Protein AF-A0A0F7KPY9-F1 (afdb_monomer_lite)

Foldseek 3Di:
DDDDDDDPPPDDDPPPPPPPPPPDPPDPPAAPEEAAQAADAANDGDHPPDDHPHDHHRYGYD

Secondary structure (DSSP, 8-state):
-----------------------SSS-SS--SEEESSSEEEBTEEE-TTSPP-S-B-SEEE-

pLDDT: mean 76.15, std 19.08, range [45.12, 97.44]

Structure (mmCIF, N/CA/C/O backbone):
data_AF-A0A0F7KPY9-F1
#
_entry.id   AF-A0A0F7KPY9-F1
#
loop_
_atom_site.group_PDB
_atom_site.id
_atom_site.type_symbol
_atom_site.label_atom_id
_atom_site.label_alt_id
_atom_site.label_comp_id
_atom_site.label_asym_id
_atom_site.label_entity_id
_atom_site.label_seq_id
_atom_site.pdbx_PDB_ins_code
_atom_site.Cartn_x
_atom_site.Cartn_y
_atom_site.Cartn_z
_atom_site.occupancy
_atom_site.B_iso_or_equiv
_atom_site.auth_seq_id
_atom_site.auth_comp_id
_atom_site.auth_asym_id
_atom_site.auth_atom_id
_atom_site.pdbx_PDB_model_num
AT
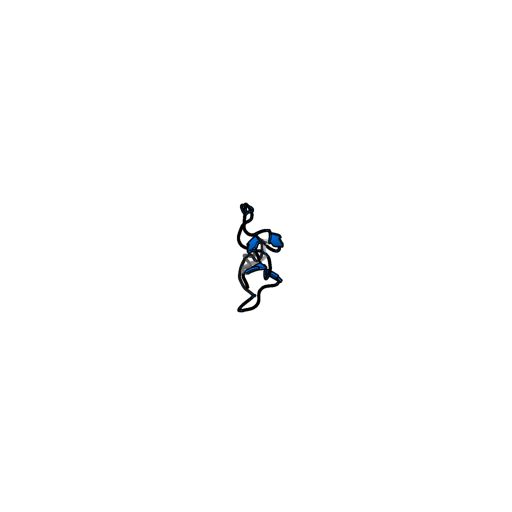OM 1 N N . MET A 1 1 ? 58.399 -37.885 -12.463 1.00 49.88 1 MET A N 1
ATOM 2 C CA . MET A 1 1 ? 58.953 -36.625 -11.922 1.00 49.88 1 MET A CA 1
ATOM 3 C C . MET A 1 1 ? 57.966 -35.504 -12.217 1.00 49.88 1 MET A C 1
ATOM 5 O O . MET A 1 1 ? 57.587 -35.394 -13.373 1.00 49.88 1 MET A O 1
ATOM 9 N N . LYS A 1 2 ? 57.624 -34.700 -11.193 1.00 45.12 2 LYS A N 1
ATOM 10 C CA . LYS A 1 2 ? 56.874 -33.420 -11.233 1.00 45.12 2 LYS A CA 1
ATOM 11 C C . LYS A 1 2 ? 55.340 -33.556 -11.361 1.00 45.12 2 LYS A C 1
ATOM 13 O O . LYS A 1 2 ? 54.821 -33.631 -12.460 1.00 45.12 2 LYS A O 1
ATOM 18 N N . THR A 1 3 ? 54.600 -33.871 -10.295 1.00 55.19 3 THR A N 1
ATOM 19 C CA . THR A 1 3 ? 54.000 -32.953 -9.289 1.00 55.19 3 THR A CA 1
ATOM 20 C C . THR A 1 3 ? 53.176 -31.787 -9.851 1.00 55.19 3 THR A C 1
ATOM 22 O O . THR A 1 3 ? 53.722 -30.726 -10.137 1.00 55.19 3 THR A O 1
ATOM 25 N N . THR A 1 4 ? 51.856 -31.959 -9.844 1.00 59.69 4 THR A N 1
ATOM 26 C CA . THR A 1 4 ? 50.831 -30.911 -9.687 1.00 59.69 4 THR A CA 1
ATOM 27 C C . THR A 1 4 ? 49.729 -31.548 -8.815 1.00 59.69 4 THR A C 1
ATOM 29 O O . THR A 1 4 ? 48.878 -32.270 -9.308 1.00 59.69 4 THR A O 1
ATOM 32 N N . LEU A 1 5 ? 49.793 -31.596 -7.479 1.00 56.00 5 LEU A N 1
ATOM 33 C CA . LEU A 1 5 ? 49.688 -30.485 -6.526 1.00 56.00 5 LEU A CA 1
ATOM 34 C C . LEU A 1 5 ? 48.905 -29.294 -7.087 1.00 56.00 5 LEU A C 1
ATOM 36 O O . LEU A 1 5 ? 49.504 -28.351 -7.585 1.00 56.00 5 LEU A O 1
ATOM 40 N N . ALA A 1 6 ? 47.575 -29.351 -7.002 1.00 55.38 6 ALA A N 1
ATOM 41 C CA . ALA A 1 6 ? 46.808 -28.384 -6.212 1.00 55.38 6 ALA A CA 1
ATOM 42 C C . ALA A 1 6 ? 45.293 -28.623 -6.337 1.00 55.38 6 ALA A C 1
ATOM 44 O O . ALA A 1 6 ? 44.721 -28.581 -7.419 1.00 55.38 6 ALA A O 1
ATOM 45 N N . ALA A 1 7 ? 44.685 -28.781 -5.163 1.00 57.22 7 ALA A N 1
ATOM 46 C CA . ALA A 1 7 ? 43.332 -28.366 -4.819 1.00 57.22 7 ALA A CA 1
ATOM 47 C C . ALA A 1 7 ? 42.149 -29.102 -5.475 1.00 57.22 7 ALA A C 1
ATOM 49 O O . ALA A 1 7 ? 41.499 -28.635 -6.406 1.00 57.22 7 ALA A O 1
ATOM 50 N N . LEU A 1 8 ? 41.761 -30.190 -4.802 1.00 58.00 8 LEU A N 1
ATOM 51 C CA . LEU A 1 8 ? 40.365 -30.416 -4.429 1.00 58.00 8 LEU A CA 1
ATOM 52 C C . LEU A 1 8 ? 39.759 -29.105 -3.891 1.00 58.00 8 LEU A C 1
ATOM 54 O O . LEU A 1 8 ? 39.904 -28.797 -2.711 1.00 58.00 8 LEU A O 1
ATOM 58 N N . VAL A 1 9 ? 39.077 -28.337 -4.738 1.00 56.28 9 VAL A N 1
ATOM 59 C CA . VAL A 1 9 ? 38.102 -27.335 -4.284 1.00 56.28 9 VAL A CA 1
ATOM 60 C C . VAL A 1 9 ? 36.718 -27.974 -4.379 1.00 56.28 9 VAL A C 1
ATOM 62 O O . VAL A 1 9 ? 35.874 -27.586 -5.178 1.00 56.28 9 VAL A O 1
ATOM 65 N N . LEU A 1 10 ? 36.496 -29.012 -3.565 1.00 59.53 10 LEU A N 1
ATOM 66 C CA . LEU A 1 10 ? 35.148 -29.353 -3.116 1.00 59.53 10 LEU A CA 1
ATOM 67 C C . LEU A 1 10 ? 34.797 -28.372 -1.996 1.00 59.53 10 LEU A C 1
ATOM 69 O O . LEU A 1 10 ? 35.041 -28.641 -0.824 1.00 59.53 10 LEU A O 1
ATOM 73 N N . ALA A 1 11 ? 34.233 -27.227 -2.358 1.00 57.72 11 ALA A N 1
ATOM 74 C CA . ALA A 1 11 ? 33.430 -26.438 -1.437 1.00 57.72 11 ALA A CA 1
ATOM 75 C C . ALA A 1 11 ? 32.393 -25.667 -2.247 1.00 57.72 11 ALA A C 1
ATOM 77 O O . ALA A 1 11 ? 32.668 -24.639 -2.862 1.00 57.72 11 ALA A O 1
ATOM 78 N N . ALA A 1 12 ? 31.196 -26.237 -2.277 1.00 64.19 12 ALA A N 1
ATOM 79 C CA . ALA A 1 12 ? 29.995 -25.603 -2.765 1.00 64.19 12 ALA A CA 1
ATOM 80 C C . ALA A 1 12 ? 29.725 -24.308 -1.990 1.00 64.19 12 ALA A C 1
ATOM 82 O O . ALA A 1 12 ? 29.490 -24.359 -0.788 1.00 64.19 12 ALA A O 1
ATOM 83 N N . THR A 1 13 ? 29.657 -23.178 -2.686 1.00 58.22 13 THR A N 1
ATOM 84 C CA . THR A 1 13 ? 28.808 -22.050 -2.286 1.00 58.22 13 THR A CA 1
ATOM 85 C C . THR A 1 13 ? 28.256 -21.383 -3.538 1.00 58.22 13 THR A C 1
ATOM 87 O O . THR A 1 13 ? 28.662 -20.315 -3.984 1.00 58.22 13 THR A O 1
ATOM 90 N N . SER A 1 14 ? 27.268 -22.052 -4.121 1.00 62.59 14 SER A N 1
ATOM 91 C CA . SER A 1 14 ? 26.211 -21.398 -4.878 1.00 62.59 14 SER A CA 1
ATOM 92 C C . SER A 1 14 ? 25.569 -20.310 -4.012 1.00 62.59 14 SER A C 1
ATOM 94 O O . SER A 1 14 ? 24.677 -20.592 -3.217 1.00 62.59 14 SER A O 1
ATOM 96 N N . ILE A 1 15 ? 26.014 -19.066 -4.163 1.00 61.47 15 ILE A N 1
ATOM 97 C CA . ILE A 1 15 ? 25.198 -17.896 -3.844 1.00 61.47 15 ILE A CA 1
ATOM 98 C C . ILE A 1 15 ? 25.187 -17.038 -5.101 1.00 61.47 15 ILE A C 1
ATOM 100 O O . ILE A 1 15 ? 25.881 -16.034 -5.235 1.00 61.47 15 ILE A O 1
ATOM 104 N N . THR A 1 16 ? 24.392 -17.495 -6.065 1.00 57.53 16 THR A N 1
ATOM 105 C CA . THR A 1 16 ? 23.731 -16.618 -7.023 1.00 57.53 16 THR A CA 1
ATOM 106 C C . THR A 1 16 ? 23.125 -15.465 -6.233 1.00 57.53 16 THR A C 1
ATOM 108 O O . THR A 1 16 ? 22.105 -15.635 -5.565 1.00 57.53 16 THR A O 1
ATOM 111 N N . GLY A 1 17 ? 23.785 -14.310 -6.269 1.00 54.91 17 GLY A N 1
ATOM 112 C CA . GLY A 1 17 ? 23.277 -13.042 -5.770 1.00 54.91 17 GLY A CA 1
ATOM 113 C C . GLY A 1 17 ? 22.105 -12.575 -6.623 1.00 54.91 17 GLY A C 1
ATOM 114 O O . GLY A 1 17 ? 22.186 -11.562 -7.305 1.00 54.91 17 GLY A O 1
ATOM 115 N N . ALA A 1 18 ? 21.000 -13.314 -6.581 1.00 52.03 18 ALA A N 1
ATOM 116 C CA . ALA A 1 18 ? 19.699 -12.730 -6.788 1.00 52.03 18 ALA A CA 1
ATOM 117 C C . ALA A 1 18 ? 19.420 -11.901 -5.533 1.00 52.03 18 ALA A C 1
ATOM 119 O O . ALA A 1 18 ? 18.810 -12.375 -4.576 1.00 52.03 18 ALA A O 1
ATOM 120 N N . ALA A 1 19 ? 19.836 -10.635 -5.552 1.00 53.09 19 ALA A N 1
ATOM 121 C CA . ALA A 1 19 ? 19.044 -9.597 -4.913 1.00 53.09 19 ALA A CA 1
ATOM 122 C C . ALA A 1 19 ? 17.694 -9.549 -5.648 1.00 53.09 19 ALA A C 1
ATOM 124 O O . ALA A 1 19 ? 17.384 -8.615 -6.382 1.00 53.09 19 ALA A O 1
ATOM 125 N N . ALA A 1 20 ? 1
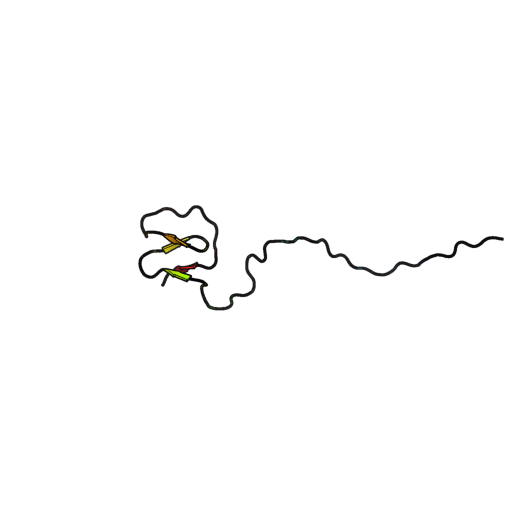6.891 -10.604 -5.487 1.00 55.09 20 ALA A N 1
ATOM 126 C CA . ALA A 1 20 ? 15.463 -10.445 -5.556 1.00 55.09 20 ALA A CA 1
ATOM 127 C C . ALA A 1 20 ? 15.151 -9.323 -4.557 1.00 55.09 20 ALA A C 1
ATOM 129 O O . ALA A 1 20 ? 15.711 -9.332 -3.450 1.00 55.09 20 ALA A O 1
ATOM 130 N N . PRO A 1 21 ? 14.304 -8.342 -4.908 1.00 57.31 21 PRO A N 1
ATOM 131 C CA . PRO A 1 21 ? 13.742 -7.51
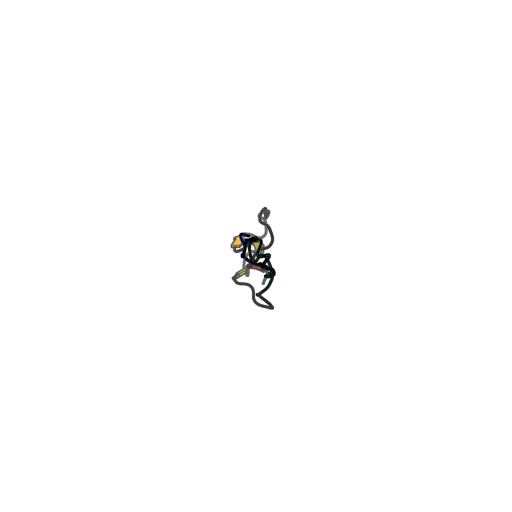4 -3.862 1.00 57.31 21 PRO A CA 1
ATOM 132 C C . PRO A 1 21 ? 13.163 -8.501 -2.848 1.00 57.31 21 PRO A C 1
ATOM 134 O O . PRO A 1 21 ? 12.582 -9.514 -3.245 1.00 57.31 21 PRO A O 1
ATOM 137 N N . LEU A 1 22 ? 13.365 -8.251 -1.557 1.00 54.06 22 LEU A N 1
ATOM 138 C CA . LEU A 1 22 ? 12.708 -8.971 -0.467 1.00 54.06 22 LEU A CA 1
ATOM 139 C C . LEU A 1 22 ? 11.197 -8.676 -0.532 1.00 54.06 22 LEU A C 1
ATOM 141 O O . LEU A 1 22 ? 10.606 -8.093 0.371 1.00 54.06 22 LEU A O 1
ATOM 145 N N . CYS A 1 23 ? 10.567 -8.992 -1.657 1.00 52.50 23 CYS A N 1
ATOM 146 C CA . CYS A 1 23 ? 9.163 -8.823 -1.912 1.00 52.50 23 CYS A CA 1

→ **Exercise objective**: Your answer should be the lines of the listing above between the line holding "ATOM 73 N N" and the line holding "ATOM 80 C C", inclusive, restated word for word and alone.

→ **Written response**:
ATOM 73 N N . ALA A 1 11 ? 34.233 -27.227 -2.358 1.00 57.72 11 ALA A N 1
ATOM 74 C CA . ALA A 1 11 ? 33.430 -26.438 -1.437 1.00 57.72 11 ALA A CA 1
ATOM 75 C C . ALA A 1 11 ? 32.393 -25.667 -2.247 1.00 57.72 11 ALA A C 1
ATOM 77 O O . ALA A 1 11 ? 32.668 -24.639 -2.862 1.00 57.72 11 ALA A O 1
ATOM 78 N N . ALA A 1 12 ? 31.196 -26.237 -2.277 1.00 64.19 12 ALA A N 1
ATOM 79 C CA . ALA A 1 12 ? 29.995 -25.603 -2.765 1.00 64.19 12 ALA A CA 1
ATOM 80 C C . ALA A 1 12 ? 29.725 -24.308 -1.990 1.00 64.19 12 ALA A C 1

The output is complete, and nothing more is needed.